■ PROBLEM TO SOLVE
Find the line with "ATOM 88 N N" in the entries below. Repeat it, every following line, and the line with "ATOM 138 C CA", exactly and with nothing added.

+ + + + +

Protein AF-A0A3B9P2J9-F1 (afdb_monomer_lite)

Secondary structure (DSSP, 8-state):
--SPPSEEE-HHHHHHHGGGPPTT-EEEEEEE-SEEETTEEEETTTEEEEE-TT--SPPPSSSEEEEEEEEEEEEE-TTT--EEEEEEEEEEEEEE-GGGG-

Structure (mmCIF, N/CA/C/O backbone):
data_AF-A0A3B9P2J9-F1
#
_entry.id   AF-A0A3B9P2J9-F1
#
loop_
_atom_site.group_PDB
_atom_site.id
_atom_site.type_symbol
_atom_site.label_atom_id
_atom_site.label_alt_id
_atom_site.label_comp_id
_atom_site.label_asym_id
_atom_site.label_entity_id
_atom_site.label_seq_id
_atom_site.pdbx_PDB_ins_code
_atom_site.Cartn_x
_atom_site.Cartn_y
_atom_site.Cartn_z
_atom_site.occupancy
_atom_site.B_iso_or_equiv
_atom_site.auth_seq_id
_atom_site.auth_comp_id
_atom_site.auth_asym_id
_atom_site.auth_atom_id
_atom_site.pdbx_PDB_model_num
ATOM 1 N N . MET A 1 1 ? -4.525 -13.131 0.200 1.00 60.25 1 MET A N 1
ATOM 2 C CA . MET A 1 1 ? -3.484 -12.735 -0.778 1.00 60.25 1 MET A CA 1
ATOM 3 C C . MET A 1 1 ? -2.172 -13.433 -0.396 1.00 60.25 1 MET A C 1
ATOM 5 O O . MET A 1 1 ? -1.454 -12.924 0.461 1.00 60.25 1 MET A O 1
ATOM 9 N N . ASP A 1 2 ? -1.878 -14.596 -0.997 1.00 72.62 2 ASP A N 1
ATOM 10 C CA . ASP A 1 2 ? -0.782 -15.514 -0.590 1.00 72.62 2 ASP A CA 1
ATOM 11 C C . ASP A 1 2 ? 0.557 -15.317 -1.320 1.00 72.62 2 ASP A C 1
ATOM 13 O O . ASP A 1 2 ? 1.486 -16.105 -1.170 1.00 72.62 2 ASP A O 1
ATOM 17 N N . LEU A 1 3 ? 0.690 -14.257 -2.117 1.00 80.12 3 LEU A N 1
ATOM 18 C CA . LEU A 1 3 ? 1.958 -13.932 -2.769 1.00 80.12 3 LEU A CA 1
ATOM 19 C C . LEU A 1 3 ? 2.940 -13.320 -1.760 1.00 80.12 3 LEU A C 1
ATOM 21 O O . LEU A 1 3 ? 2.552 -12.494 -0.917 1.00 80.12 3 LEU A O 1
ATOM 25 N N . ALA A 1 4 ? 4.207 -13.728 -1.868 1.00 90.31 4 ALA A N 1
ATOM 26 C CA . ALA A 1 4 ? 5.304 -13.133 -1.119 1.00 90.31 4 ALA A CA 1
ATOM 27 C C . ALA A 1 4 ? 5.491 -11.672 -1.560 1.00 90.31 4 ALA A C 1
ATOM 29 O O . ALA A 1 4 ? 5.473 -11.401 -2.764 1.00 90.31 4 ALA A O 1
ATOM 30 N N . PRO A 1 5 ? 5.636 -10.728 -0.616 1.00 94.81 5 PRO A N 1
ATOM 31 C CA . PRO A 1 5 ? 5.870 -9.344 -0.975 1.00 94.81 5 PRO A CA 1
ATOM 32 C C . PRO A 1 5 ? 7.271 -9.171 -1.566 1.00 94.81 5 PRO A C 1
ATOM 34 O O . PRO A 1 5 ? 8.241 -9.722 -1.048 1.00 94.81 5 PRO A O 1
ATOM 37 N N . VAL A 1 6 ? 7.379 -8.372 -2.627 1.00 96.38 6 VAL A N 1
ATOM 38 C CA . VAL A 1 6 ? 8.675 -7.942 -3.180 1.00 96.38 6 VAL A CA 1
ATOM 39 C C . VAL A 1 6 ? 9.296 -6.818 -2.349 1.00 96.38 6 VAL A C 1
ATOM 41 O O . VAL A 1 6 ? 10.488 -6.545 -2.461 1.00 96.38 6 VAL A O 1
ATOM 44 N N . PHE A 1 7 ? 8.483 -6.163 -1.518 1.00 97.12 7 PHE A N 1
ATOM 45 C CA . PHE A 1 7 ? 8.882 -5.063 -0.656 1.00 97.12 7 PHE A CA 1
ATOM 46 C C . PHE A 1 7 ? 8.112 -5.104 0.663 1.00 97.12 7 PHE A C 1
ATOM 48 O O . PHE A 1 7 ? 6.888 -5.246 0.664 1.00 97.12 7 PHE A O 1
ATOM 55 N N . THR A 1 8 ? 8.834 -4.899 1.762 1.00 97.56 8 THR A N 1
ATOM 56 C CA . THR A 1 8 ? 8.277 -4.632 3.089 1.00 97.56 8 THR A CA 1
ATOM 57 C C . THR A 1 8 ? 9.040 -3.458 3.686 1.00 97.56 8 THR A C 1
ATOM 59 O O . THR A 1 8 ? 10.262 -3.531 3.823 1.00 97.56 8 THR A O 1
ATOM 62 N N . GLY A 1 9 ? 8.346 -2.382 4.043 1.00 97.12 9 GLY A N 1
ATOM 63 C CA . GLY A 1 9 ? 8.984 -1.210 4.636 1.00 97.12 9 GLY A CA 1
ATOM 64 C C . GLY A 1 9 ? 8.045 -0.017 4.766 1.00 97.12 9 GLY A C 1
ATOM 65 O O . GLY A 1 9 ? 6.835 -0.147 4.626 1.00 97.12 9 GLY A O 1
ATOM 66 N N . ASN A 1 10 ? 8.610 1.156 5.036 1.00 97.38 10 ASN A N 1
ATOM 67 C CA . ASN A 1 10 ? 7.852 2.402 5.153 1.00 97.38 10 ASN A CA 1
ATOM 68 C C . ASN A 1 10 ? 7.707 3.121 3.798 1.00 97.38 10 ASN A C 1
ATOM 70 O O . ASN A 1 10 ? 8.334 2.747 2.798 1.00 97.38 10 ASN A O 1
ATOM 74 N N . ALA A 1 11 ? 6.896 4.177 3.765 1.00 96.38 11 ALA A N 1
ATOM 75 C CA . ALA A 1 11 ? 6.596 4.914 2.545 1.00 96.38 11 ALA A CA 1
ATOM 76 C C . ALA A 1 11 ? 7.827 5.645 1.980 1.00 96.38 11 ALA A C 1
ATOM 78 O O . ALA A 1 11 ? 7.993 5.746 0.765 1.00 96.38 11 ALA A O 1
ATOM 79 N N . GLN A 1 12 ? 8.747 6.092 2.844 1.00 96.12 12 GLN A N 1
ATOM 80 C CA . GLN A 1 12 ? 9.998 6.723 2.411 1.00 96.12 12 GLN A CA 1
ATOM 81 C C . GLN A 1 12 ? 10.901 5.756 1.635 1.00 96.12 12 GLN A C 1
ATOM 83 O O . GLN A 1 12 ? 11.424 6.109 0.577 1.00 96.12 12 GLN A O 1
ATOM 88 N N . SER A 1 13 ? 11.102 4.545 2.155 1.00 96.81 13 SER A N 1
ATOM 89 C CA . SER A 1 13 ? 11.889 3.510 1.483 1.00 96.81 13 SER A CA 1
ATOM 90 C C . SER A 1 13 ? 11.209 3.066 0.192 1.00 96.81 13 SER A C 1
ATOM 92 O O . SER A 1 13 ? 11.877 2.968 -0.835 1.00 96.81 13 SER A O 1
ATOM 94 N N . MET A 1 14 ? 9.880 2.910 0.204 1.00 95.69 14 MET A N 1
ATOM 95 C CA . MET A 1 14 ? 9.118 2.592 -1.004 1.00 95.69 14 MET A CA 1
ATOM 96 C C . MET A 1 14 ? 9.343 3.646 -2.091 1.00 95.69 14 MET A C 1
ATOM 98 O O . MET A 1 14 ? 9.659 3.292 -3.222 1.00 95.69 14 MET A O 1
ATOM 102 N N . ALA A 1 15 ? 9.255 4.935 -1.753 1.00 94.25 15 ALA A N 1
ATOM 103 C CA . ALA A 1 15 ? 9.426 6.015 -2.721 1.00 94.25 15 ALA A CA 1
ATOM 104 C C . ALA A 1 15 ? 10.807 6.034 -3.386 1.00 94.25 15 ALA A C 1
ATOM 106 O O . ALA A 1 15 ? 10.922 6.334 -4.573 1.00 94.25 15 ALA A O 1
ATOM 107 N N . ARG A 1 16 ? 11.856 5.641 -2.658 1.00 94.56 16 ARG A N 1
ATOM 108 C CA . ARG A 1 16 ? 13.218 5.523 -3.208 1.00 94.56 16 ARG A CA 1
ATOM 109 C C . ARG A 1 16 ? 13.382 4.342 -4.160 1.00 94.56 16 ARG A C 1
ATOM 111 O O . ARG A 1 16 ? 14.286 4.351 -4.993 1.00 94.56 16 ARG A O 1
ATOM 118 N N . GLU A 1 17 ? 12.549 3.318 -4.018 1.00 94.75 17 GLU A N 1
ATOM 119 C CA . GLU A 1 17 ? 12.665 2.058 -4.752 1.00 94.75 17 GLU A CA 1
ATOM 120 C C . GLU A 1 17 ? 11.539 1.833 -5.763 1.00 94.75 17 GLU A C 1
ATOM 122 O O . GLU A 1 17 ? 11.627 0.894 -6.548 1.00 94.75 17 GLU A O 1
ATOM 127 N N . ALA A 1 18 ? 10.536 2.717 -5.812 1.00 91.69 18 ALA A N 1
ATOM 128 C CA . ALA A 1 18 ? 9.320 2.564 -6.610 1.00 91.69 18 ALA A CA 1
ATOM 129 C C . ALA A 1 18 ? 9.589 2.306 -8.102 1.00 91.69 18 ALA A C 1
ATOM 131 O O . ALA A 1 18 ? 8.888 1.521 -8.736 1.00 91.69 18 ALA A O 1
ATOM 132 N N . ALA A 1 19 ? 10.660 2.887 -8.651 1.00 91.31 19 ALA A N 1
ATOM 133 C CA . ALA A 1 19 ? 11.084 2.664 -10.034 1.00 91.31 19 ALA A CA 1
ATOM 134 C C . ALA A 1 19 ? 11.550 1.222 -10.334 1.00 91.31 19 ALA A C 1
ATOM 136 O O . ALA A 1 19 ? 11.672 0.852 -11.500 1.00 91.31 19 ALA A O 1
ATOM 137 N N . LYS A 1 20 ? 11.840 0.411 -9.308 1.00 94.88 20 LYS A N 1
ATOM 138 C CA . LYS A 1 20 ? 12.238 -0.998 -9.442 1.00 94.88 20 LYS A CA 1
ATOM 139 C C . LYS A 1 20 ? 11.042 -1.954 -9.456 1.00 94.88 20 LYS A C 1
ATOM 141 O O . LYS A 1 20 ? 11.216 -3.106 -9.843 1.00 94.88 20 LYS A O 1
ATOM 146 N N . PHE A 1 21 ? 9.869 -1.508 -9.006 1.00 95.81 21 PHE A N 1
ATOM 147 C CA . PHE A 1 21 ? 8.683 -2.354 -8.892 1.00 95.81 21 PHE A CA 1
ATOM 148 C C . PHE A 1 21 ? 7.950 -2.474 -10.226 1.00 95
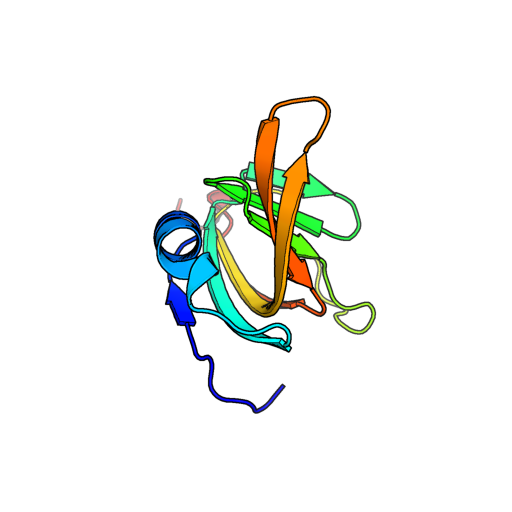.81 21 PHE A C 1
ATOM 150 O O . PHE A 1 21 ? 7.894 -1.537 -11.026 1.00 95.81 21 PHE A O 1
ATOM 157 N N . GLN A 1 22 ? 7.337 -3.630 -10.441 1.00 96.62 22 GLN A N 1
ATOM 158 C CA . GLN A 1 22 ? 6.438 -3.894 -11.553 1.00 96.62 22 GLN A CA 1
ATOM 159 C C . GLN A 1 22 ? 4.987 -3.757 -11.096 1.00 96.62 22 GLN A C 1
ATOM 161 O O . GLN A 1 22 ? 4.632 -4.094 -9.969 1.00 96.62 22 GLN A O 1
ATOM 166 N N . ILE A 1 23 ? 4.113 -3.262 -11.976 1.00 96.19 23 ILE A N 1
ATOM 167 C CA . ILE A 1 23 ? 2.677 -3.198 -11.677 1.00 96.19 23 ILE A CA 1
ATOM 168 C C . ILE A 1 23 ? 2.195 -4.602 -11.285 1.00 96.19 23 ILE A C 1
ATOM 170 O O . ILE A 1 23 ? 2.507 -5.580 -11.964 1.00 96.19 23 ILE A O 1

+ + + + +

■ REPLY
ATOM 88 N N . SER A 1 13 ? 11.102 4.545 2.155 1.00 96.81 13 SER A N 1
ATOM 89 C CA . SER A 1 13 ? 11.889 3.510 1.483 1.00 96.81 13 SER A CA 1
ATOM 90 C C . SER A 1 13 ? 11.209 3.066 0.192 1.00 96.81 13 SER A C 1
ATOM 92 O O . SER A 1 13 ? 11.877 2.968 -0.835 1.00 96.81 13 SER A O 1
ATOM 94 N N . MET A 1 14 ? 9.880 2.910 0.204 1.00 95.69 14 MET A N 1
ATOM 95 C CA . MET A 1 14 ? 9.118 2.592 -1.004 1.00 95.69 14 MET A CA 1
ATOM 96 C C . MET A 1 14 ? 9.343 3.646 -2.091 1.00 95.69 14 MET A C 1
ATOM 98 O O . MET A 1 14 ? 9.659 3.292 -3.222 1.00 95.69 14 MET A O 1
ATOM 102 N N . ALA A 1 15 ? 9.255 4.935 -1.753 1.00 94.25 15 ALA A N 1
ATOM 103 C CA . ALA A 1 15 ? 9.426 6.015 -2.721 1.00 94.25 15 ALA A CA 1
ATOM 104 C C . ALA A 1 15 ? 10.807 6.034 -3.386 1.00 94.25 15 ALA A C 1
ATOM 106 O O . ALA A 1 15 ? 10.922 6.334 -4.573 1.00 94.25 15 ALA A O 1
ATOM 107 N N . ARG A 1 16 ? 11.856 5.641 -2.658 1.00 94.56 16 ARG A N 1
ATOM 108 C CA . ARG A 1 16 ? 13.218 5.523 -3.208 1.00 94.56 16 ARG A CA 1
ATOM 109 C C . ARG A 1 16 ? 13.382 4.342 -4.160 1.00 94.56 16 ARG A C 1
ATOM 111 O O . ARG A 1 16 ? 14.286 4.351 -4.993 1.00 94.56 16 ARG A O 1
ATOM 118 N N . GLU A 1 17 ? 12.549 3.318 -4.018 1.00 94.75 17 GLU A N 1
ATOM 119 C CA . GLU A 1 17 ? 12.665 2.058 -4.752 1.00 94.75 17 GLU A CA 1
ATOM 120 C C . GLU A 1 17 ? 11.539 1.833 -5.763 1.00 94.75 17 GLU A C 1
ATOM 122 O O . GLU A 1 17 ? 11.627 0.894 -6.548 1.00 94.75 17 GLU A O 1
ATOM 127 N N . ALA A 1 18 ? 10.536 2.717 -5.812 1.00 91.69 18 ALA A N 1
ATOM 128 C CA . ALA A 1 18 ? 9.320 2.564 -6.610 1.00 91.69 18 ALA A CA 1
ATOM 129 C C . ALA A 1 18 ? 9.589 2.306 -8.102 1.00 91.69 18 ALA A C 1
ATOM 131 O O . ALA A 1 18 ? 8.888 1.521 -8.736 1.00 91.69 18 ALA A O 1
ATOM 132 N N . ALA A 1 19 ? 10.660 2.887 -8.651 1.00 91.31 19 ALA A N 1
ATOM 133 C CA . ALA A 1 19 ? 11.084 2.664 -10.034 1.00 91.31 19 ALA A CA 1
ATOM 134 C C . ALA A 1 19 ? 11.550 1.222 -10.334 1.00 91.31 19 ALA A C 1
ATOM 136 O O . ALA A 1 19 ? 11.672 0.852 -11.500 1.00 91.31 19 ALA A O 1
ATOM 137 N N . LYS A 1 20 ? 11.840 0.411 -9.308 1.00 94.88 20 LYS A N 1
ATOM 138 C CA . LYS A 1 20 ? 12.238 -0.998 -9.442 1.00 94.88 20 LYS A CA 1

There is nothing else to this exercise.